# [Task requirements]
Using the data beneath this instruction, retype only the lines from the one that contains "ATOM 1 N N ." down to the one that contains "ATOM 49 N N", both included, exactly as they appear.

# [Data for this task]
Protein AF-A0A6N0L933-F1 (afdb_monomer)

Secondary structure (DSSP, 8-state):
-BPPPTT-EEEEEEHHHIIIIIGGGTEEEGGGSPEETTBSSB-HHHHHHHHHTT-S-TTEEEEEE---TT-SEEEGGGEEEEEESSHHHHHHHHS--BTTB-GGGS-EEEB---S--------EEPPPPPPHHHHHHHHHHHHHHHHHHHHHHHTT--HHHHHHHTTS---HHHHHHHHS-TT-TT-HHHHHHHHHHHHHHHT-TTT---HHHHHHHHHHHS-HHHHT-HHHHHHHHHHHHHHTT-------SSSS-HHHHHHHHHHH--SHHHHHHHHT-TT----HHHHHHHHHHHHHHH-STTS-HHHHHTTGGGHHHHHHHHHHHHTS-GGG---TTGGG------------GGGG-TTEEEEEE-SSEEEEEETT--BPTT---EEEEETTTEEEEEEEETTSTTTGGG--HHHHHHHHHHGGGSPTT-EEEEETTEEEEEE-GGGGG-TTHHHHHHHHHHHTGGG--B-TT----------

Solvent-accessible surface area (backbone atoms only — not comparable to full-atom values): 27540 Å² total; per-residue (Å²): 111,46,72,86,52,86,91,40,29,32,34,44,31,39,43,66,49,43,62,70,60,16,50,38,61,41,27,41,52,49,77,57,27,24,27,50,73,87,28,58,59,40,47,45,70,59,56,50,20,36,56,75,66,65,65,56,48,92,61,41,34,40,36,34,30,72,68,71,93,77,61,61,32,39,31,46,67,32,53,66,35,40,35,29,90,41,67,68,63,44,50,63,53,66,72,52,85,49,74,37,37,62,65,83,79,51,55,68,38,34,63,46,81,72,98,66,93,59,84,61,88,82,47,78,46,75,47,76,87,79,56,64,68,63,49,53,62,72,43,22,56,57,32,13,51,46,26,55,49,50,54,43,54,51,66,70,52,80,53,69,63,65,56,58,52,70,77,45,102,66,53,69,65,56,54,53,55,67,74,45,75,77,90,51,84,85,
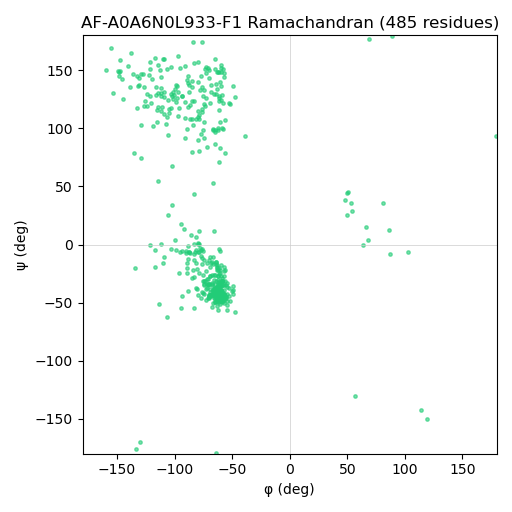40,72,57,51,53,53,48,53,55,50,35,51,51,25,12,65,44,13,68,87,73,39,85,53,56,68,59,52,52,53,52,46,71,70,69,52,55,68,75,54,64,69,30,69,68,51,46,52,46,53,55,50,52,53,38,48,77,72,68,46,96,69,94,78,79,42,46,60,83,68,70,36,54,65,40,14,48,52,50,32,62,78,37,76,44,67,71,54,51,52,52,45,64,72,33,93,92,45,74,61,17,70,63,15,48,56,51,24,50,51,37,44,43,17,20,55,21,40,44,68,38,36,31,71,62,62,55,61,40,53,92,49,44,54,58,47,19,48,49,45,15,50,62,66,58,49,70,63,95,68,54,79,60,88,67,58,85,80,59,79,77,74,82,69,90,59,94,72,80,53,46,57,80,71,40,87,34,50,42,81,74,47,75,60,99,53,36,38,33,26,42,45,42,47,58,42,48,33,96,38,36,53,60,29,41,33,38,36,66,98,73,43,27,33,39,32,45,23,34,48,87,41,101,49,11,60,81,59,74,40,74,69,54,56,52,54,49,62,68,44,49,79,74,46,62,82,83,33,43,79,44,76,48,94,66,19,38,29,32,40,40,50,56,70,46,44,64,41,90,60,40,67,58,57,51,48,55,52,53,59,67,45,50,88,71,63,49,50,40,92,84,40,45,78,46,69,76,90,63,96,122

Mean predicted aligned error: 14.84 Å

pLDDT: mean 81.86, std 14.39, range [25.83, 96.31]

Foldseek 3Di:
DDEDDQPWKKAKAFQVCCQPPCQLLQKDFLLRTKQKVNARIDGRLSVLQCLLVVVQDLRMKMFTFDDDRDFRIHFNLRGQEIEGNDDVSQCVVQPDDDFAANPVVHHYDYYDRDPDDRPPDIDIGGRDDDDPLVSLLLCQQLLLLLLLVLVCLLVPPPCCVLVVPLVDQDALVVSLLVSPDDPCPPDPLSQLLSLLLVLLSNCAQANHADLVVSLVLSLVPGDPVLNPDPVNVVLSVQLVCVSVPHDDDDAQAPPDRLRSSLSSVCNVPLAPVVLVVQCPDPVHDHHPSSSVSNVSSSSSNHGSSNHGNVSLCSSPPCNSVSSVVSSSSSRRDCVRPPSSCPVVDPPPPPPDPPPFCLVVFPQWDFPDDDPFKTKTDGHLWAFDPQFDQIWMDRDPPFIKGGGGFPPDPRNVVLPDPVLVVLQVVLQVVAPPPWHWDQHNRGIMITDDNCLSRDPCVLVNVQSVVVSCVVSVGTDPRRDRDGDPDPD

Structure (mmCIF, N/CA/C/O backbone):
data_AF-A0A6N0L933-F1
#
_entry.id   AF-A0A6N0L933-F1
#
loop_
_atom_site.group_PDB
_atom_site.id
_atom_site.type_symbol
_atom_site.label_atom_id
_atom_site.label_alt_id
_atom_site.label_comp_id
_atom_site.label_asym_id
_atom_site.label_entity_id
_atom_site.label_seq_id
_atom_site.pdbx_PDB_ins_code
_atom_site.Cartn_x
_atom_site.Cartn_y
_atom_site.Cartn_z
_atom_site.occupancy
_atom_site.B_iso_or_equiv
_atom_site.auth_seq_id
_atom_site.auth_comp_id
_atom_site.auth_asym_id
_atom_site.auth_atom_id
_atom_site.pdbx_PDB_model_num
ATOM 1 N N . MET A 1 1 ? 17.736 11.995 -26.654 1.00 62.97 1 MET A N 1
ATOM 2 C CA . MET A 1 1 ? 18.051 10.765 -27.408 1.00 62.97 1 MET A CA 1
ATOM 3 C C . MET A 1 1 ? 19.373 10.238 -26.891 1.00 62.97 1 MET A C 1
ATOM 5 O O . MET A 1 1 ? 20.335 10.993 -26.911 1.00 62.97 1 MET A O 1
ATOM 9 N N . GLU A 1 2 ? 19.410 9.004 -26.397 1.00 71.62 2 GLU A N 1
ATOM 10 C CA . GLU A 1 2 ? 20.607 8.395 -25.794 1.00 71.62 2 GLU A CA 1
ATOM 11 C C . GLU A 1 2 ? 20.855 6.982 -26.347 1.00 71.62 2 GLU A C 1
ATOM 13 O O . GLU A 1 2 ? 19.885 6.275 -26.639 1.00 71.62 2 GLU A O 1
ATOM 18 N N . PRO A 1 3 ? 22.122 6.558 -26.520 1.00 72.44 3 PRO A N 1
ATOM 19 C CA . PRO A 1 3 ? 22.453 5.217 -26.990 1.00 72.44 3 PRO A CA 1
ATOM 20 C C . PRO A 1 3 ? 22.366 4.175 -25.861 1.00 72.44 3 PRO A C 1
ATOM 22 O O . PRO A 1 3 ? 22.538 4.495 -24.688 1.00 72.44 3 PRO A O 1
ATOM 25 N N . LEU A 1 4 ? 22.185 2.904 -26.231 1.00 73.12 4 LEU A N 1
ATOM 26 C CA . LEU A 1 4 ? 22.337 1.763 -25.312 1.00 73.12 4 LEU A CA 1
ATOM 27 C C . LEU A 1 4 ? 23.819 1.519 -24.993 1.00 73.12 4 LEU A C 1
ATOM 29 O O . LEU A 1 4 ? 24.683 1.665 -25.868 1.00 73.12 4 LEU A O 1
ATOM 33 N N . LEU A 1 5 ? 24.117 1.052 -23.784 1.00 71.88 5 LEU A N 1
ATOM 34 C CA . LEU A 1 5 ? 25.457 0.715 -23.301 1.00 71.88 5 LEU A CA 1
ATOM 35 C C . LEU A 1 5 ? 25.728 -0.798 -23.403 1.00 71.88 5 LEU A C 1
ATOM 37 O O . LEU A 1 5 ? 24.869 -1.623 -23.124 1.00 71.88 5 LEU A O 1
ATOM 41 N N . ASN A 1 6 ? 26.929 -1.184 -23.855 1.00 62.22 6 ASN A N 1
ATOM 42 C CA . ASN A 1 6 ? 27.282 -2.603 -24.071 1.00 62.22 6 ASN A CA 1
ATOM 43 C C . ASN A 1 6 ? 27.417 -3.403 -22.768 1.00 62.22 6 ASN A C 1
ATOM 45 O O . ASN A 1 6 ? 27.274 -4.618 -22.793 1.00 62.22 6 ASN A O 1
ATOM 49 N N . SER A 1 7 ? 27.758 -2.737 -21.668 1.00 69.31 7 SER A N 1
ATOM 50 C CA . SER A 1 7 ? 28.000 -3.358 -20.364 1.00 69.31 7 SER A CA 1
ATOM 51 C C . SER A 1 7 ? 26.740 -3.493 -19.512 1.00 69.31 7 SER A C 1
ATOM 53 O O . SER A 1 7 ? 26.842 -3.963 -18.385 1.00 69.31 7 SER A O 1
ATOM 55 N N . SER A 1 8 ? 25.591 -3.033 -20.010 1.00 81.12 8 SER A N 1
ATOM 56 C CA . SER A 1 8 ? 24.359 -2.946 -19.233 1.00 81.12 8 SER A CA 1
ATOM 57 C C . SER A 1 8 ? 23.387 -4.066 -19.589 1.00 81.12 8 SER A C 1
ATOM 59 O O . SER A 1 8 ? 23.364 -4.572 -20.715 1.00 81.12 8 SER A O 1
ATOM 61 N N . SER A 1 9 ? 22.561 -4.404 -18.607 1.00 90.69 9 SER A N 1
ATOM 62 C CA . SER A 1 9 ? 21.447 -5.334 -18.725 1.00 90.69 9 SER A CA 1
ATOM 63 C C . SER A 1 9 ? 20.152 -4.569 -18.997 1.00 90.69 9 SER A C 1
ATOM 65 O O . SER A 1 9 ? 19.999 -3.419 -18.584 1.00 90.69 9 SER A O 1
ATOM 67 N N . TYR A 1 10 ? 19.205 -5.206 -19.680 1.00 92.38 10 TYR A N 1
ATOM 68 C CA . TYR A 1 10 ? 17.941 -4.594 -20.077 1.00 92.38 10 TYR A CA 1
ATOM 69 C C . TYR A 1 10 ? 16.745 -5.449 -19.684 1.00 92.38 10 TYR A C 1
ATOM 71 O O . TYR A 1 10 ? 16.810 -6.676 -19.704 1.00 92.38 10 TYR A O 1
ATOM 79 N N . ILE A 1 11 ? 15.641 -4.783 -19.350 1.00 94.25 11 ILE A N 1
ATOM 80 C CA . ILE A 1 11 ? 14.364 -5.411 -19.001 1.00 94.25 11 ILE A CA 1
ATOM 81 C C . ILE A 1 11 ? 13.244 -4.743 -19.792 1.00 94.25 11 ILE A C 1
ATOM 83 O O . ILE A 1 11 ? 13.188 -3.518 -19.887 1.00 94.25 11 ILE A O 1
ATOM 87 N N . LEU A 1 12 ? 12.322 -5.546 -20.323 1.00 94.31 12 LEU A N 1
ATOM 88 C CA . LEU A 1 12 ? 11.094 -5.076 -20.961 1.00 94.31 12 LEU A CA 1
ATOM 89 C C . LEU A 1 12 ? 9.939 -5.186 -19.961 1.00 94.31 12 LEU A C 1
ATOM 91 O O . LEU A 1 12 ? 9.646 -6.272 -19.460 1.00 94.31 12 LEU A O 1
ATOM 95 N N . VAL A 1 13 ? 9.258 -4.076 -19.682 1.00 95.12 13 VAL A N 1
ATOM 96 C CA . VAL A 1 13 ? 8.141 -4.037 -18.729 1.00 95.12 13 VAL A CA 1
ATOM 97 C C . VAL A 1 13 ? 6.933 -3.310 -19.321 1.00 95.12 13 VAL A C 1
ATOM 99 O O . VAL A 1 13 ? 7.085 -2.231 -19.898 1.00 95.12 13 VAL A O 1
ATOM 102 N N . PRO A 1 14 ? 5.702 -3.825 -19.150 1.00 93.44 14 PRO A N 1
ATOM 103 C CA . PRO A 1 14 ? 4.509 -3.059 -19.483 1.00 93.44 14 PRO A CA 1
ATOM 104 C C . PRO A 1 14 ? 4.429 -1.778 -18.639 1.00 93.44 14 PRO A C 1
ATOM 106 O O . PRO A 1 14 ? 4.406 -1.834 -17.406 1.00 93.44 14 PRO A O 1
ATOM 109 N N . LYS A 1 15 ? 4.295 -0.614 -19.286 1.00 89.94 15 LYS A N 1
ATOM 110 C CA . LYS A 1 15 ? 4.181 0.726 -18.672 1.00 89.94 15 LYS A CA 1
ATOM 111 C C . LYS A 1 15 ? 3.123 0.759 -17.573 1.00 89.94 15 LYS A C 1
ATOM 113 O O . LYS A 1 15 ? 3.324 1.353 -16.519 1.00 89.94 15 LYS A O 1
ATOM 118 N N . LYS A 1 16 ? 1.992 0.081 -17.794 1.00 90.00 16 LYS A N 1
ATOM 119 C CA . LYS A 1 16 ? 0.906 -0.028 -16.810 1.00 90.00 16 LYS A CA 1
ATOM 120 C C . LYS A 1 16 ? 1.340 -0.757 -15.535 1.00 90.00 16 LYS A C 1
ATOM 122 O O . LYS A 1 16 ? 0.927 -0.335 -14.458 1.00 90.00 16 LYS A O 1
ATOM 127 N N . ASN A 1 17 ? 2.133 -1.822 -15.652 1.00 92.56 17 ASN A N 1
ATOM 128 C CA . ASN A 1 17 ? 2.619 -2.573 -14.495 1.00 92.56 17 ASN A CA 1
ATOM 129 C C . ASN A 1 17 ? 3.658 -1.755 -13.732 1.00 92.56 17 ASN A C 1
ATOM 131 O O . ASN A 1 17 ? 3.537 -1.600 -12.521 1.00 92.56 17 ASN A O 1
ATOM 135 N N . PHE A 1 18 ? 4.602 -1.154 -14.460 1.00 93.25 18 PHE A N 1
ATOM 136 C CA . PHE A 1 18 ? 5.626 -0.288 -13.884 1.00 93.25 18 PHE A CA 1
ATOM 137 C C . PHE A 1 18 ? 5.004 0.844 -13.054 1.00 93.25 18 PHE A C 1
ATOM 139 O O . PHE A 1 18 ? 5.272 0.976 -11.864 1.00 93.25 18 PHE A O 1
ATOM 146 N N . VAL A 1 19 ? 4.063 1.584 -13.643 1.00 90.56 19 VAL A N 1
ATOM 147 C CA . VAL A 1 19 ? 3.387 2.706 -12.978 1.00 90.56 19 VAL A CA 1
ATOM 148 C C . VAL A 1 19 ? 2.550 2.277 -11.772 1.00 90.56 19 VAL A C 1
ATOM 150 O O . VAL A 1 19 ? 2.505 2.990 -10.777 1.00 90.56 19 VAL A O 1
ATOM 153 N N . ARG A 1 20 ? 1.833 1.150 -11.855 1.00 88.62 20 ARG A N 1
ATOM 154 C CA . ARG A 1 20 ? 0.856 0.765 -10.819 1.00 88.62 20 ARG A CA 1
ATOM 155 C C . ARG A 1 20 ? 1.438 -0.061 -9.685 1.00 88.62 20 ARG A C 1
ATOM 157 O O . ARG A 1 20 ? 0.824 -0.102 -8.625 1.00 88.62 20 ARG A O 1
ATOM 164 N N . TYR A 1 21 ? 2.540 -0.757 -9.927 1.00 91.69 21 TYR A N 1
ATOM 165 C CA . TYR A 1 21 ? 3.030 -1.780 -9.009 1.00 91.69 21 TYR A CA 1
ATOM 166 C C . TYR A 1 21 ? 4.528 -1.691 -8.736 1.00 91.69 21 TYR A C 1
ATOM 168 O O . TYR A 1 21 ? 4.953 -2.206 -7.711 1.00 91.69 21 TYR A O 1
ATOM 176 N N . ALA A 1 22 ? 5.307 -1.025 -9.595 1.00 94.38 22 ALA A N 1
ATOM 177 C CA . ALA A 1 22 ? 6.721 -0.791 -9.326 1.00 94.38 22 ALA A CA 1
ATOM 178 C C . ALA A 1 22 ? 6.948 0.578 -8.666 1.00 94.38 22 ALA A C 1
ATOM 180 O O . ALA A 1 22 ? 7.472 0.638 -7.559 1.00 94.38 22 ALA A O 1
ATOM 181 N N . LEU A 1 23 ? 6.470 1.672 -9.282 1.00 93.50 23 LEU A N 1
ATOM 182 C CA . LEU A 1 23 ? 6.645 3.034 -8.745 1.00 93.50 23 LEU A CA 1
ATOM 183 C C . LEU A 1 23 ? 6.115 3.202 -7.307 1.00 93.50 23 LEU A C 1
ATOM 185 O O . LEU A 1 23 ? 6.838 3.749 -6.473 1.00 93.50 23 LEU A O 1
ATOM 189 N N . PRO A 1 24 ? 4.904 2.711 -6.953 1.00 93.06 24 PRO A N 1
ATOM 190 C CA . PRO A 1 24 ? 4.398 2.858 -5.593 1.00 93.06 24 PRO A CA 1
ATOM 191 C C . PRO A 1 24 ? 5.298 2.199 -4.558 1.00 93.06 24 PRO A C 1
ATOM 193 O O . PRO A 1 24 ? 5.455 2.746 -3.480 1.00 93.06 24 PRO A O 1
ATOM 196 N N . TYR A 1 25 ? 5.915 1.070 -4.884 1.00 94.94 25 TYR A N 1
ATOM 197 C CA . TYR A 1 25 ? 6.699 0.289 -3.933 1.00 94.94 25 TYR A CA 1
ATOM 198 C C . TYR A 1 25 ? 8.211 0.551 -4.039 1.00 94.94 25 TYR A C 1
ATOM 200 O O . TYR A 1 25 ? 8.955 0.016 -3.230 1.00 94.94 25 TYR A O 1
ATOM 208 N N . GLU A 1 26 ? 8.658 1.356
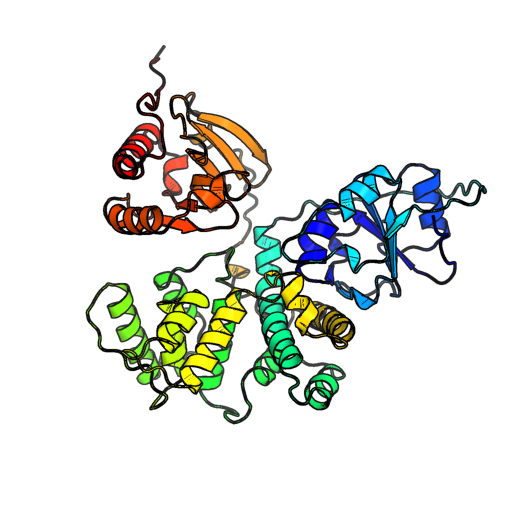 -5.013 1.00 95.12 26 GLU A N 1
ATOM 209 C CA . GLU A 1 26 ? 10.074 1.583 -5.372 1.00 95.12 26 GLU A CA 1
ATOM 210 C C . GLU A 1 26 ? 10.892 0.289 -5.526 1.00 95.12 26 GLU A C 1
ATOM 212 O O . GLU A 1 26 ? 12.065 0.208 -5.166 1.00 95.12 26 GLU A O 1
ATOM 217 N N . VAL A 1 27 ? 10.257 -0.739 -6.090 1.00 95.25 27 VAL A N 1
ATOM 218 C CA . VAL A 1 27 ? 10.870 -2.037 -6.381 1.00 95.25 27 VAL A CA 1
ATOM 219 C C . VAL A 1 27 ? 10.231 -2.632 -7.625 1.00 95.25 27 VAL A C 1
ATOM 221 O O . VAL A 1 27 ? 9.041 -2.436 -7.858 1.00 95.25 27 VAL A O 1
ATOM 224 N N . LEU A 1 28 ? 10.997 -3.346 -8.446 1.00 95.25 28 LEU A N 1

# [Written reply]
ATOM 1 N N . MET A 1 1 ? 17.736 11.995 -26.654 1.00 62.97 1 MET A N 1
ATOM 2 C CA . MET A 1 1 ? 18.051 10.765 -27.408 1.00 62.97 1 MET A CA 1
ATOM 3 C C . MET A 1 1 ? 19.373 10.238 -26.891 1.00 62.97 1 MET A C 1
ATOM 5 O O . MET A 1 1 ? 20.335 10.993 -26.911 1.00 62.97 1 MET A O 1
ATOM 9 N N . GLU A 1 2 ? 19.410 9.004 -26.397 1.00 71.62 2 GLU A N 1
ATOM 10 C CA . GLU A 1 2 ? 20.607 8.395 -25.794 1.00 71.62 2 GLU A CA 1
ATOM 11 C C . GLU A 1 2 ? 20.855 6.982 -26.347 1.00 71.62 2 GLU A C 1
ATOM 13 O O . GLU A 1 2 ? 19.885 6.275 -26.639 1.00 71.62 2 GLU A O 1
ATOM 18 N N . PRO A 1 3 ? 22.122 6.558 -26.520 1.00 72.44 3 PRO A N 1
ATOM 19 C CA . PRO A 1 3 ? 22.453 5.217 -26.990 1.00 72.44 3 PRO A CA 1
ATOM 20 C C . PRO A 1 3 ? 22.366 4.175 -25.861 1.00 72.44 3 PRO A C 1
ATOM 22 O O . PRO A 1 3 ? 22.538 4.495 -24.688 1.00 72.44 3 PRO A O 1
ATOM 25 N N . LEU A 1 4 ? 22.185 2.904 -26.231 1.00 73.12 4 LEU A N 1
ATOM 26 C CA . LEU A 1 4 ? 22.337 1.763 -25.312 1.00 73.12 4 LEU A CA 1
ATOM 27 C C . LEU A 1 4 ? 23.819 1.519 -24.993 1.00 73.12 4 LEU A C 1
ATOM 29 O O . LEU A 1 4 ? 24.683 1.665 -25.868 1.00 73.12 4 LEU A O 1
ATOM 33 N N . LEU A 1 5 ? 24.117 1.052 -23.784 1.00 71.88 5 LEU A N 1
ATOM 34 C CA . LEU A 1 5 ? 25.457 0.715 -23.301 1.00 71.88 5 LEU A CA 1
ATOM 35 C C . LEU A 1 5 ? 25.728 -0.798 -23.403 1.00 71.88 5 LEU A C 1
ATOM 37 O O . LEU A 1 5 ? 24.869 -1.623 -23.124 1.00 71.88 5 LEU A O 1
ATOM 41 N N . ASN A 1 6 ? 26.929 -1.184 -23.855 1.00 62.22 6 ASN A N 1
ATOM 42 C CA . ASN A 1 6 ? 27.282 -2.603 -24.071 1.00 62.22 6 ASN A CA 1
ATOM 43 C C . ASN A 1 6 ? 27.417 -3.403 -22.768 1.00 62.22 6 ASN A C 1
ATOM 45 O O . ASN A 1 6 ? 27.274 -4.618 -22.793 1.00 62.22 6 ASN A O 1
ATOM 49 N N . SER A 1 7 ? 27.758 -2.737 -21.668 1.00 69.31 7 SER A N 1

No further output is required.